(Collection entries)
^^^^

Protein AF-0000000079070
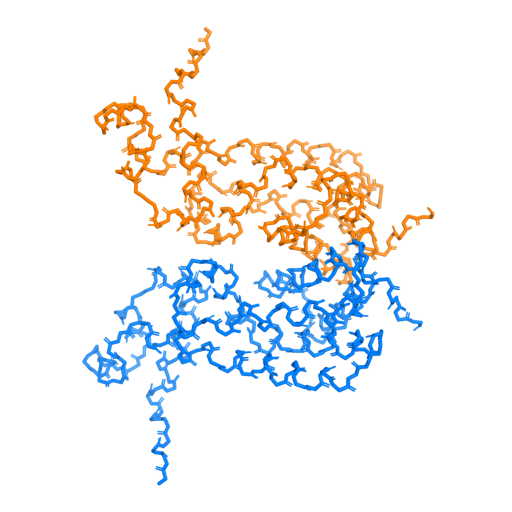713 (afdb_homodimer)

pLDDT: mean 88.28, std 12.9, range [35.09, 98.62]

Sequence (364 aa):
MPRPRSEMRRHILDAALRLFAHHGFKGASLQDIAAEVPCSKASLLYHFAEKEAILTELLTPPAEGLCALNGELDALEGPRAVEPAVTGYVGLALLFHLELKIIFAELPQMLGHPALAVIPPAVDRLADALAGRSREPGALVSARMVIGGVAVAVAGGVDVPPDVMREELVRGALRTLGHPHSMPRPRSEMRRHILDAALRLFAHHGFKGASLQDIAAEVPCSKASLLYHFAEKEAILTELLTPPAEGLCALNGELDALEGPRAVEPAVTGYVGLALLFHLELKIIFAELPQMLGHPALAVIPPAVDRLADALAGRSREPGALVSARMVIGGVAVAVAGGVDVPPDVMREELVRGALRTLGHPHS

InterPro domains:
  IPR001647 DNA-binding HTH domain, TetR-type [PF00440] (12-58)
  IPR001647 DNA-binding HTH domain, TetR-type [PR00455] (12-25)
  IPR001647 DNA-binding HTH domain, TetR-type [PR00455] (33-56)
  IPR001647 DNA-binding HTH domain, TetR-type [PS50977] (6-66)
  IPR009057 Homedomain-like superfamily [SSF46689] (2-65)
  IPR050109 HTH-type, TetR-like transcriptional regulator [PTHR30055] (2-150)

Foldseek 3Di:
DPDPCPPQNVLLLVLLLVCCLVQNLVRDALVSSCVRGPDDSVVSCVNPVGSVVSLLVLLVVLLVLLVVLLVVLVVPAFLRLQLSLQLSLLVSCQVSVSNLSRCVVCVVVCCPPPSCVSPVVSLVSSLCSNLSVDPDPLSNVLSVCLNVVSNCCSSVDDPDPPVVNSVVSSQVSCVSNVNHDD/DPDPCPPQNVLLLVLLLVCCLVQNLVRDALVNSCVRGPDDSVVSCVNPVGSVVSLLVLCVVLLVLLVVLLVVLVVDAFLRLQLSLQLSLLVSCQVSVSNLSRCVVCVVVCCPPPSCVSPVVSLVSSLCSNLSVDPDPLSNVLSVCLNVVSNCCSSVDDPDDPVVNSVVSSQVSCVSNVNHDD

Organism: Streptomyces microflavus (NCBI:txid1919)

Nearest PDB structures (foldseek):
  2gfn-assembly1_A  TM=5.621E-01  e=8.623E-04  Rhodococcus jostii RHA1
  8ke8-assembly1_A  TM=5.369E-01  e=2.509E-04  Pseudomonas aeruginosa PAO1
  2zcx-assembly1_A-2  TM=5.397E-01  e=1.301E-03  Streptomyces coelicolor
  6ho6-assembly1_A  TM=6.688E-01  e=9.297E-03  Mycobacterium tuberculosis CDC1551
  2qib-assembly1_A  TM=5.743E-01  e=9.297E-03  Streptomyces coelicolor A3(2)

Radius of gyration: 21.4 Å; Cα contacts (8 Å, |Δi|>4): 478; chains: 2; bounding box: 75×56×47 Å

Solvent-accessible surface area (backbone atoms only — not comparable to full-atom values): 19037 Å² total; per-residue (Å²): 122,85,74,70,76,49,72,60,54,53,45,48,51,53,41,39,48,53,40,24,48,71,44,31,66,88,65,43,49,70,66,60,37,28,72,69,31,100,50,49,62,68,55,46,41,69,77,38,85,43,71,65,56,50,50,42,61,64,47,42,57,59,49,50,50,49,46,51,51,45,58,59,40,69,76,38,62,42,65,68,14,22,63,58,40,45,53,50,48,54,51,49,47,63,75,36,30,53,55,47,39,36,42,61,38,40,29,84,69,39,51,81,34,72,86,44,50,63,46,61,63,46,50,52,50,46,34,37,31,43,19,21,66,44,86,48,63,56,33,50,46,21,19,35,20,37,56,24,6,52,49,38,30,55,53,67,56,59,102,54,57,70,70,56,45,52,55,37,50,44,51,23,40,29,21,25,60,69,51,57,80,127,122,85,72,70,75,49,74,60,54,51,46,48,50,55,40,39,47,54,39,26,47,72,44,31,67,87,66,43,49,70,66,60,36,27,71,70,30,102,50,49,62,68,55,48,42,70,79,37,84,44,71,66,57,51,51,42,62,64,46,44,58,60,46,51,51,49,46,52,50,45,58,60,40,68,78,40,63,43,64,68,14,22,63,58,39,45,52,50,49,54,50,48,47,63,74,36,30,54,54,48,38,37,43,61,36,41,31,84,69,39,49,80,35,72,86,44,51,62,46,61,61,45,50,52,51,46,35,37,32,42,19,22,67,44,84,46,64,56,34,48,46,21,20,35,20,36,56,25,6,51,50,37,29,54,52,68,54,61,103,55,58,68,71,55,46,52,53,38,49,44,51,25,40,30,21,25,60,70,52,57,79,128

Secondary structure (DSSP, 8-state):
------HHHHHHHHHHHHHHHHH-TTT--HHHHHHHTTS-HHHHHHH-SSHHHHHHHHHHHHHHHHHHHHHHHTTS-GGGGHHHHHHHHHHHHHHTHHHHHHHHHHHHHHTT-GGGTTHHHHHHHHHHHHTTT---HHHHHHHHHHHHHHHHHHHH--SS-HHHHHHHHHHHHHHHTT----/------HHHHHHHHHHHHHHHHH-TTT--HHHHHHHTTS-HHHHHHH-SSHHHHHHHHHHHHHHHHHHHHHHHTTS-GGGGHHHHHHHHHHHHHHTHHHHHHHHHHHHHHTT-GGGTTHHHHHHHHHHHHTTT---HHHHHHHHHHHHHHHHHHHH--SS-HHHHHHHHHHHHHHHTT----

Structure (mmCIF, N/CA/C/O backbone):
data_AF-0000000079070713-model_v1
#
loop_
_entity.id
_entity.type
_entity.pdbx_description
1 polymer 'Helix-turn-helix domain-containing protein'
#
loop_
_atom_site.group_PDB
_atom_site.id
_atom_site.type_symbol
_atom_site.label_atom_id
_atom_site.label_alt_id
_atom_site.label_comp_id
_atom_site.label_asym_id
_atom_site.label_entity_id
_atom_site.label_seq_id
_atom_site.pdbx_PDB_ins_code
_atom_site.Cartn_x
_atom_site.Cartn_y
_atom_site.Cartn_z
_atom_site.occupancy
_atom_site.B_iso_or_equiv
_atom_site.auth_seq_id
_atom_site.auth_comp_id
_atom_site.auth_asym_id
_atom_site.auth_atom_id
_atom_site.pdbx_PDB_model_num
ATOM 1 N N . MET A 1 1 ? 38.812 11.133 6.98 1 35.09 1 MET A N 1
ATOM 2 C CA . MET A 1 1 ? 37.969 9.977 7.227 1 35.09 1 MET A CA 1
ATOM 3 C C . MET A 1 1 ? 36.531 10.422 7.477 1 35.09 1 MET A C 1
ATOM 5 O O . MET A 1 1 ? 36.281 11.398 8.188 1 35.09 1 MET A O 1
ATOM 9 N N . PRO A 1 2 ? 35.531 10.227 6.625 1 41.75 2 PRO A N 1
ATOM 10 C CA . PRO A 1 2 ? 34.219 10.781 6.953 1 41.75 2 PRO A CA 1
ATOM 11 C C . PRO A 1 2 ? 33.812 10.523 8.406 1 41.75 2 PRO A C 1
ATOM 13 O O . PRO A 1 2 ? 34.156 9.477 8.969 1 41.75 2 PRO A O 1
ATOM 16 N N . ARG A 1 3 ? 33.781 11.398 9.18 1 46.38 3 ARG A N 1
ATOM 17 C CA . ARG A 1 3 ? 33.5 11.328 10.617 1 46.38 3 ARG A CA 1
ATOM 18 C C . ARG A 1 3 ? 32.375 10.367 10.914 1 46.38 3 ARG A C 1
ATOM 20 O O . ARG A 1 3 ? 31.312 10.445 10.281 1 46.38 3 ARG A O 1
ATOM 27 N N . PRO A 1 4 ? 32.562 9.195 11.453 1 47.41 4 PRO A N 1
ATOM 28 C CA . PRO A 1 4 ? 31.594 8.156 11.859 1 47.41 4 PRO A CA 1
ATOM 29 C C . PRO A 1 4 ? 30.281 8.742 12.383 1 47.41 4 PRO A C 1
ATOM 31 O O . PRO A 1 4 ? 30.281 9.797 13.023 1 47.41 4 PRO A O 1
ATOM 34 N N . ARG A 1 5 ? 29.156 8.633 11.57 1 59.25 5 ARG A N 1
ATOM 35 C CA . ARG A 1 5 ? 27.906 9.156 12.133 1 59.25 5 ARG A CA 1
ATOM 36 C C . ARG A 1 5 ? 27.891 9.016 13.648 1 59.25 5 ARG A C 1
ATOM 38 O O . ARG A 1 5 ? 28.125 7.93 14.18 1 59.25 5 ARG A O 1
ATOM 45 N N . SER A 1 6 ? 28.031 10.172 14.391 1 76.94 6 SER A N 1
ATOM 46 C CA . SER A 1 6 ? 28.031 10.172 15.852 1 76.94 6 SER A CA 1
ATOM 47 C C . SER A 1 6 ? 26.969 9.234 16.406 1 76.94 6 SER A C 1
ATOM 49 O O . SER A 1 6 ? 25.984 8.93 15.727 1 76.94 6 SER A O 1
ATOM 51 N N . GLU A 1 7 ? 27.328 8.312 17.266 1 85.38 7 GLU A N 1
ATOM 52 C CA . GLU A 1 7 ? 26.422 7.469 18.031 1 85.38 7 GLU A CA 1
ATOM 53 C C . GLU A 1 7 ? 25.062 8.148 18.234 1 85.38 7 GLU A C 1
ATOM 55 O O . GLU A 1 7 ? 24.031 7.5 18.141 1 85.38 7 GLU A O 1
ATOM 60 N N . MET A 1 8 ? 25.188 9.414 18.281 1 87 8 MET A N 1
ATOM 61 C CA . MET A 1 8 ? 23.969 10.188 18.484 1 87 8 MET A CA 1
ATOM 62 C C . MET A 1 8 ? 23.125 10.227 17.219 1 87 8 MET A C 1
ATOM 64 O O . MET A 1 8 ? 21.906 10.078 17.266 1 87 8 MET A O 1
ATOM 68 N N . ARG A 1 9 ? 23.75 10.414 16.109 1 90.88 9 ARG A N 1
ATOM 69 C CA . ARG A 1 9 ? 23.062 10.453 14.828 1 90.88 9 ARG A CA 1
ATOM 70 C C . ARG A 1 9 ? 22.312 9.148 14.57 1 90.88 9 ARG A C 1
ATOM 72 O O . ARG A 1 9 ? 21.172 9.164 14.109 1 90.88 9 ARG A O 1
ATOM 79 N N . ARG A 1 10 ? 22.969 8.094 14.953 1 92.12 10 ARG A N 1
ATOM 80 C CA . ARG A 1 10 ? 22.359 6.785 14.789 1 92.12 10 ARG A CA 1
ATOM 81 C C . ARG A 1 10 ? 21.141 6.633 15.703 1 92.12 10 ARG A C 1
ATOM 83 O O . ARG A 1 10 ? 20.109 6.117 15.289 1 92.12 10 ARG A O 1
ATOM 90 N N . HIS A 1 11 ? 21.25 7.105 16.844 1 92.75 11 HIS A N 1
ATOM 91 C CA . HIS A 1 11 ? 20.141 7.047 17.797 1 92.75 11 HIS A CA 1
ATOM 92 C C . HIS A 1 11 ? 18.953 7.863 17.312 1 92.75 11 HIS A C 1
ATOM 94 O O . HIS A 1 11 ? 17.812 7.434 17.453 1 92.75 11 HIS A O 1
ATOM 100 N N . ILE A 1 12 ? 19.25 8.961 16.75 1 93.75 12 ILE A N 1
ATOM 101 C CA . ILE A 1 12 ? 18.203 9.828 16.219 1 93.75 12 ILE A CA 1
ATOM 102 C C . ILE A 1 12 ? 17.484 9.148 15.062 1 93.75 12 ILE A C 1
ATOM 104 O O . ILE A 1 12 ? 16.25 9.117 15.016 1 93.75 12 ILE A O 1
ATOM 108 N N . LEU A 1 13 ? 18.281 8.555 14.211 1 95.19 13 LEU A N 1
ATOM 109 C CA . LEU A 1 13 ? 17.703 7.891 13.039 1 95.19 13 LEU A CA 1
ATOM 110 C C . LEU A 1 13 ? 16.859 6.695 13.453 1 95.19 13 LEU A C 1
ATOM 112 O O . LEU A 1 13 ? 15.766 6.488 12.914 1 95.19 13 LEU A O 1
ATOM 116 N N . ASP A 1 14 ? 17.328 5.992 14.453 1 95.06 14 ASP A N 1
ATOM 117 C CA . ASP A 1 14 ? 16.594 4.828 14.93 1 95.06 14 ASP A CA 1
ATOM 118 C C . ASP A 1 14 ? 15.266 5.242 15.547 1 95.06 14 ASP A C 1
ATOM 120 O O . ASP A 1 14 ? 14.234 4.621 15.289 1 95.06 14 ASP A O 1
ATOM 124 N N . ALA A 1 15 ? 15.305 6.266 16.312 1 94.69 15 ALA A N 1
ATOM 125 C CA . ALA A 1 15 ? 14.094 6.781 16.922 1 94.69 15 ALA A CA 1
ATOM 126 C C . ALA A 1 15 ? 13.125 7.328 15.883 1 94.69 15 ALA A C 1
ATOM 128 O O . ALA A 1 15 ? 11.922 7.066 15.938 1 94.69 15 ALA A O 1
ATOM 129 N N . ALA A 1 16 ? 13.672 8.062 14.953 1 94.81 16 ALA A N 1
ATOM 130 C CA . ALA A 1 16 ? 12.859 8.641 13.891 1 94.81 16 ALA A CA 1
ATOM 131 C C . ALA A 1 16 ? 12.195 7.551 13.055 1 94.81 16 ALA A C 1
ATOM 133 O O . ALA A 1 16 ? 11.016 7.664 12.695 1 94.81 16 ALA A O 1
ATOM 134 N N . LEU A 1 17 ? 12.938 6.523 12.766 1 94.69 17 LEU A N 1
ATOM 135 C CA . LEU A 1 17 ? 12.422 5.414 11.977 1 94.69 17 LEU A CA 1
ATOM 136 C C . LEU A 1 17 ? 11.203 4.793 12.648 1 94.69 17 LEU A C 1
ATOM 138 O O . LEU A 1 17 ? 10.164 4.598 12.008 1 94.69 17 LEU A O 1
ATOM 142 N N . ARG A 1 18 ? 11.312 4.57 13.922 1 93.06 18 ARG A N 1
ATOM 143 C CA . ARG A 1 18 ? 10.211 3.979 14.672 1 93.06 18 ARG A CA 1
ATOM 144 C C . ARG A 1 18 ? 9.008 4.918 14.711 1 93.06 18 ARG A C 1
ATOM 146 O O . ARG A 1 18 ? 7.875 4.496 14.477 1 93.06 18 ARG A O 1
ATOM 153 N N . LEU A 1 19 ? 9.258 6.141 14.914 1 90.69 19 LEU A N 1
ATOM 154 C CA . LEU A 1 19 ? 8.195 7.129 15.016 1 90.69 19 LEU A CA 1
ATOM 155 C C . LEU A 1 19 ? 7.516 7.344 13.672 1 90.69 19 LEU A C 1
ATOM 157 O O . LEU A 1 19 ? 6.285 7.387 13.586 1 90.69 19 LEU A O 1
ATOM 161 N N . PHE A 1 20 ? 8.359 7.438 12.609 1 87.94 20 PHE A N 1
ATOM 162 C CA . PHE A 1 20 ? 7.801 7.641 11.273 1 87.94 20 PHE A CA 1
ATOM 163 C C . PHE A 1 20 ? 6.996 6.426 10.836 1 87.94 20 PHE A C 1
ATOM 165 O O . PHE A 1 20 ? 5.953 6.566 10.188 1 87.94 20 PHE A O 1
ATOM 172 N N . ALA A 1 21 ? 7.457 5.277 11.195 1 85.69 21 ALA A N 1
ATOM 173 C CA . ALA A 1 21 ? 6.773 4.047 10.812 1 85.69 21 ALA A CA 1
ATOM 174 C C . ALA A 1 21 ? 5.449 3.898 11.555 1 85.69 21 ALA A C 1
ATOM 176 O O . ALA A 1 21 ? 4.473 3.383 11.008 1 85.69 21 ALA A O 1
ATOM 177 N N . HIS A 1 22 ? 5.398 4.379 12.781 1 83.12 22 HIS A N 1
ATOM 178 C CA . HIS A 1 22 ? 4.227 4.176 13.625 1 83.12 22 HIS A CA 1
ATOM 179 C C . HIS A 1 22 ? 3.232 5.32 13.469 1 83.12 22 HIS A C 1
ATOM 181 O O . HIS A 1 22 ? 2.023 5.09 13.383 1 83.12 22 HIS A O 1
ATOM 187 N N . HIS A 1 23 ? 3.76 6.57 13.328 1 79.88 23 HIS A N 1
ATOM 188 C CA . HIS A 1 23 ? 2.887 7.738 13.352 1 79.88 23 HIS A CA 1
ATOM 189 C C . HIS A 1 23 ? 2.795 8.391 11.977 1 79.88 23 HIS A C 1
ATOM 191 O O . HIS A 1 23 ? 1.968 9.273 11.758 1 79.88 23 HIS A O 1
ATOM 197 N N . GLY A 1 24 ? 3.609 7.852 11.102 1 80.31 24 GLY A N 1
ATOM 198 C CA . GLY A 1 24 ? 3.734 8.57 9.844 1 80.31 24 GLY A CA 1
ATOM 199 C C . GLY A 1 24 ? 4.719 9.727 9.914 1 80.31 24 GLY A C 1
ATOM 200 O O . GLY A 1 24 ? 5.004 10.242 10.992 1 80.31 24 GLY A O 1
ATOM 201 N N . PHE A 1 25 ? 5.156 10.203 8.805 1 81.06 25 PHE A N 1
ATOM 202 C CA . PHE A 1 25 ? 6.129 11.289 8.719 1 81.06 25 PHE A CA 1
ATOM 203 C C . PHE A 1 25 ? 5.52 12.602 9.188 1 81.06 25 PHE A C 1
ATOM 205 O O . PHE A 1 25 ? 6.141 13.344 9.945 1 81.06 25 PHE A O 1
ATOM 212 N N . LYS A 1 26 ? 4.359 12.836 8.742 1 76.25 26 LYS A N 1
ATOM 213 C CA . LYS A 1 26 ? 3.697 14.086 9.094 1 76.25 26 LYS A CA 1
ATOM 214 C C . LYS A 1 26 ? 3.209 14.062 10.539 1 76.25 26 LYS A C 1
ATOM 216 O O . LYS A 1 26 ? 3.094 15.109 11.18 1 76.25 26 LYS A O 1
ATOM 221 N N . GLY A 1 27 ? 3.041 12.891 11.055 1 78.94 27 GLY A N 1
ATOM 222 C CA . GLY A 1 27 ? 2.486 12.742 12.391 1 78.94 27 GLY A CA 1
ATOM 223 C C . GLY A 1 27 ? 3.539 12.805 13.484 1 78.94 27 GLY A C 1
ATOM 224 O O . GLY A 1 27 ? 3.207 12.906 14.664 1 78.94 27 GLY A O 1
ATOM 225 N N . ALA A 1 28 ? 4.711 12.734 13.039 1 86.19 28 ALA A N 1
ATOM 226 C CA . ALA A 1 28 ? 5.812 12.812 13.992 1 86.19 28 ALA A CA 1
ATOM 227 C C . ALA A 1 28 ? 6.547 14.141 13.891 1 86.19 28 ALA A C 1
ATOM 229 O O . ALA A 1 28 ? 6.629 14.727 12.805 1 86.19 28 ALA A O 1
ATOM 230 N N . SER A 1 29 ? 7.074 14.594 15.062 1 90 29 SER A N 1
ATOM 231 C CA . SER A 1 29 ? 7.777 15.875 15.094 1 90 29 SER A CA 1
ATOM 232 C C . SER A 1 29 ? 9.219 15.703 15.57 1 90 29 SER A C 1
ATOM 234 O O . SER A 1 29 ? 9.578 14.641 16.078 1 90 29 SER A O 1
ATOM 236 N N . LEU A 1 30 ? 9.922 16.766 15.344 1 92.06 30 LEU A N 1
ATOM 237 C CA . LEU A 1 30 ? 11.281 16.781 15.883 1 92.06 30 LEU A CA 1
ATOM 238 C C . LEU A 1 30 ? 11.258 16.688 17.406 1 92.06 30 LEU A C 1
ATOM 240 O O . LEU A 1 30 ? 12.133 16.062 18 1 92.06 30 LEU A O 1
ATOM 244 N N . GLN A 1 31 ? 10.289 17.281 17.969 1 91.12 31 GLN A N 1
ATOM 245 C CA . GLN A 1 31 ? 10.141 17.203 19.422 1 91.12 31 GLN A CA 1
ATOM 246 C C . GLN A 1 31 ? 9.867 15.781 19.875 1 91.12 31 GLN A C 1
ATOM 248 O O . GLN A 1 31 ? 10.414 15.328 20.875 1 91.12 31 GLN A O 1
ATOM 253 N N . ASP A 1 32 ? 9.07 15.078 19.156 1 93.25 32 ASP A N 1
ATOM 254 C CA . ASP A 1 32 ? 8.797 13.68 19.469 1 93.25 32 ASP A CA 1
ATOM 255 C C . ASP A 1 32 ? 10.07 12.844 19.422 1 93.25 32 ASP A C 1
ATOM 257 O O . ASP A 1 32 ? 10.289 11.984 20.266 1 93.25 32 ASP A O 1
ATOM 261 N N . ILE A 1 33 ? 10.844 13.078 18.406 1 94.5 33 ILE A N 1
ATOM 262 C CA . ILE A 1 33 ? 12.086 12.336 18.219 1 94.5 33 ILE A CA 1
ATOM 263 C C . ILE A 1 33 ? 13.047 12.648 19.359 1 94.5 33 ILE A C 1
ATOM 265 O O . ILE A 1 33 ? 13.656 11.742 19.922 1 94.5 33 ILE A O 1
ATOM 269 N N . ALA A 1 34 ? 13.18 13.914 19.688 1 92.25 34 ALA A N 1
ATOM 270 C CA . ALA A 1 34 ? 14.062 14.344 20.766 1 92.25 34 ALA A CA 1
ATOM 271 C C . ALA A 1 34 ? 13.672 13.688 22.094 1 92.25 34 ALA A C 1
ATOM 273 O O . ALA A 1 34 ? 14.539 13.367 22.922 1 92.25 34 ALA A O 1
ATOM 274 N N . ALA A 1 35 ? 12.43 13.484 22.266 1 93.25 35 ALA A N 1
ATOM 275 C CA . ALA A 1 35 ? 11.914 12.898 23.5 1 93.25 35 ALA A CA 1
ATOM 276 C C . ALA A 1 35 ? 12.32 11.438 23.625 1 93.25 35 ALA A C 1
ATOM 278 O O . ALA A 1 35 ? 12.383 10.891 24.734 1 93.25 35 ALA A O 1
ATOM 279 N N . GLU A 1 36 ? 12.602 10.844 22.531 1 92.31 36 GLU A N 1
ATOM 280 C CA . GLU A 1 36 ? 12.922 9.422 22.531 1 92.31 36 GLU A CA 1
ATOM 281 C C . GLU A 1 36 ? 14.43 9.195 22.547 1 92.31 36 GLU A C 1
ATOM 283 O O . GLU A 1 36 ? 14.891 8.055 22.641 1 92.31 36 GLU A O 1
ATOM 288 N N . VAL A 1 37 ? 15.156 10.18 22.359 1 89.5 37 VAL A N 1
ATOM 289 C CA . VAL A 1 37 ? 16.609 10.078 22.281 1 89.5 37 VAL A CA 1
ATOM 290 C C . VAL A 1 37 ? 17.234 10.859 23.438 1 89.5 37 VAL A C 1
ATOM 292 O O . VAL A 1 37 ? 16.703 11.891 23.859 1 89.5 37 VAL A O 1
ATOM 295 N N . PRO A 1 38 ? 18.203 10.266 24 1 86.62 38 PRO A N 1
ATOM 296 C CA . PRO A 1 38 ? 18.906 11 25.047 1 86.62 38 PRO A CA 1
ATOM 297 C C . PRO A 1 38 ? 19.641 12.227 24.516 1 86.62 38 PRO A C 1
ATOM 299 O O . PRO A 1 38 ? 20.875 12.273 24.547 1 86.62 38 PRO A O 1
ATOM 302 N N . CYS A 1 39 ? 18.953 13.156 24.047 1 83.81 39 CYS A N 1
ATOM 303 C CA . CYS A 1 39 ? 19.547 14.398 23.547 1 83.81 39 CYS A CA 1
ATOM 304 C C . CYS A 1 39 ? 18.562 15.555 23.641 1 83.81 39 CYS A C 1
ATOM 306 O O . CYS A 1 39 ? 17.359 15.344 23.75 1 83.81 39 CYS A O 1
ATOM 308 N N . SER A 1 40 ? 19.141 16.719 23.688 1 83.25 40 SER A N 1
ATOM 309 C CA . SER A 1 40 ? 18.297 17.906 23.672 1 83.25 40 SER A CA 1
ATOM 310 C C . SER A 1 40 ? 17.797 18.219 22.266 1 83.25 40 SER A C 1
ATOM 312 O O . SER A 1 40 ? 18.328 17.703 21.281 1 83.25 40 SER A O 1
ATOM 314 N N . LYS A 1 41 ? 16.734 18.953 22.203 1 86.44 41 LYS A N 1
ATOM 315 C CA . LYS A 1 41 ? 16.25 19.422 20.922 1 86.44 41 LYS A CA 1
ATOM 316 C C . LYS A 1 41 ? 17.344 20.172 20.156 1 86.44 41 LYS A C 1
ATOM 318 O O . LYS A 1 41 ? 17.469 20.031 18.938 1 86.44 41 LYS A O 1
ATOM 323 N N . ALA A 1 42 ? 18.109 20.922 20.922 1 86.5 42 ALA A N 1
ATOM 324 C CA . ALA A 1 42 ? 19.203 21.672 20.312 1 86.5 42 ALA A CA 1
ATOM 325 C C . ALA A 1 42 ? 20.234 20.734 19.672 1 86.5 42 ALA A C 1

^^^^

• _Task item_: Your task is to retype the entries verbatim, starting with the line that holds "ATOM 248 O O" and stopping after the line that holds "ATOM 283 O O".

• _Solution_:
ATOM 248 O O . GLN A 1 31 ? 10.414 15.328 20.875 1 91.12 31 GLN A O 1
ATOM 253 N N . ASP A 1 32 ? 9.07 15.078 19.156 1 93.25 32 ASP A N 1
ATOM 254 C CA . ASP A 1 32 ? 8.797 13.68 19.469 1 93.25 32 ASP A CA 1
ATOM 255 C C . ASP A 1 32 ? 10.07 12.844 19.422 1 93.25 32 ASP A C 1
ATOM 257 O O . ASP A 1 32 ? 10.289 11.984 20.266 1 93.25 32 ASP A O 1
ATOM 261 N N . ILE A 1 33 ? 10.844 13.078 18.406 1 94.5 33 ILE A N 1
ATOM 262 C CA . ILE A 1 33 ? 12.086 12.336 18.219 1 94.5 33 ILE A CA 1
ATOM 263 C C . ILE A 1 33 ? 13.047 12.648 19.359 1 94.5 33 ILE A C 1
ATOM 265 O O . ILE A 1 33 ? 13.656 11.742 19.922 1 94.5 33 ILE A O 1
ATOM 269 N N . ALA A 1 34 ? 13.18 13.914 19.688 1 92.25 34 ALA A N 1
ATOM 270 C CA . ALA A 1 34 ? 14.062 14.344 20.766 1 92.25 34 ALA A CA 1
ATOM 271 C C . ALA A 1 34 ? 13.672 13.688 22.094 1 92.25 34 ALA A C 1
ATOM 273 O O . ALA A 1 34 ? 14.539 13.367 22.922 1 92.25 34 ALA A O 1
ATOM 274 N N . ALA A 1 35 ? 12.43 13.484 22.266 1 93.25 35 ALA A N 1
ATOM 275 C CA . ALA A 1 35 ? 11.914 12.898 23.5 1 93.25 35 ALA A CA 1
ATOM 276 C C . ALA A 1 35 ? 12.32 11.438 23.625 1 93.25 35 ALA A C 1
ATOM 278 O O . ALA A 1 35 ? 12.383 10.891 24.734 1 93.25 35 ALA A O 1
ATOM 279 N N . GLU A 1 36 ? 12.602 10.844 22.531 1 92.31 36 GLU A N 1
ATOM 280 C CA . GLU A 1 36 ? 12.922 9.422 22.531 1 92.31 36 GLU A CA 1
ATOM 281 C C . GLU A 1 36 ? 14.43 9.195 22.547 1 92.31 36 GLU A C 1
ATOM 283 O O . GLU A 1 36 ? 14.891 8.055 22.641 1 92.31 36 GLU A O 1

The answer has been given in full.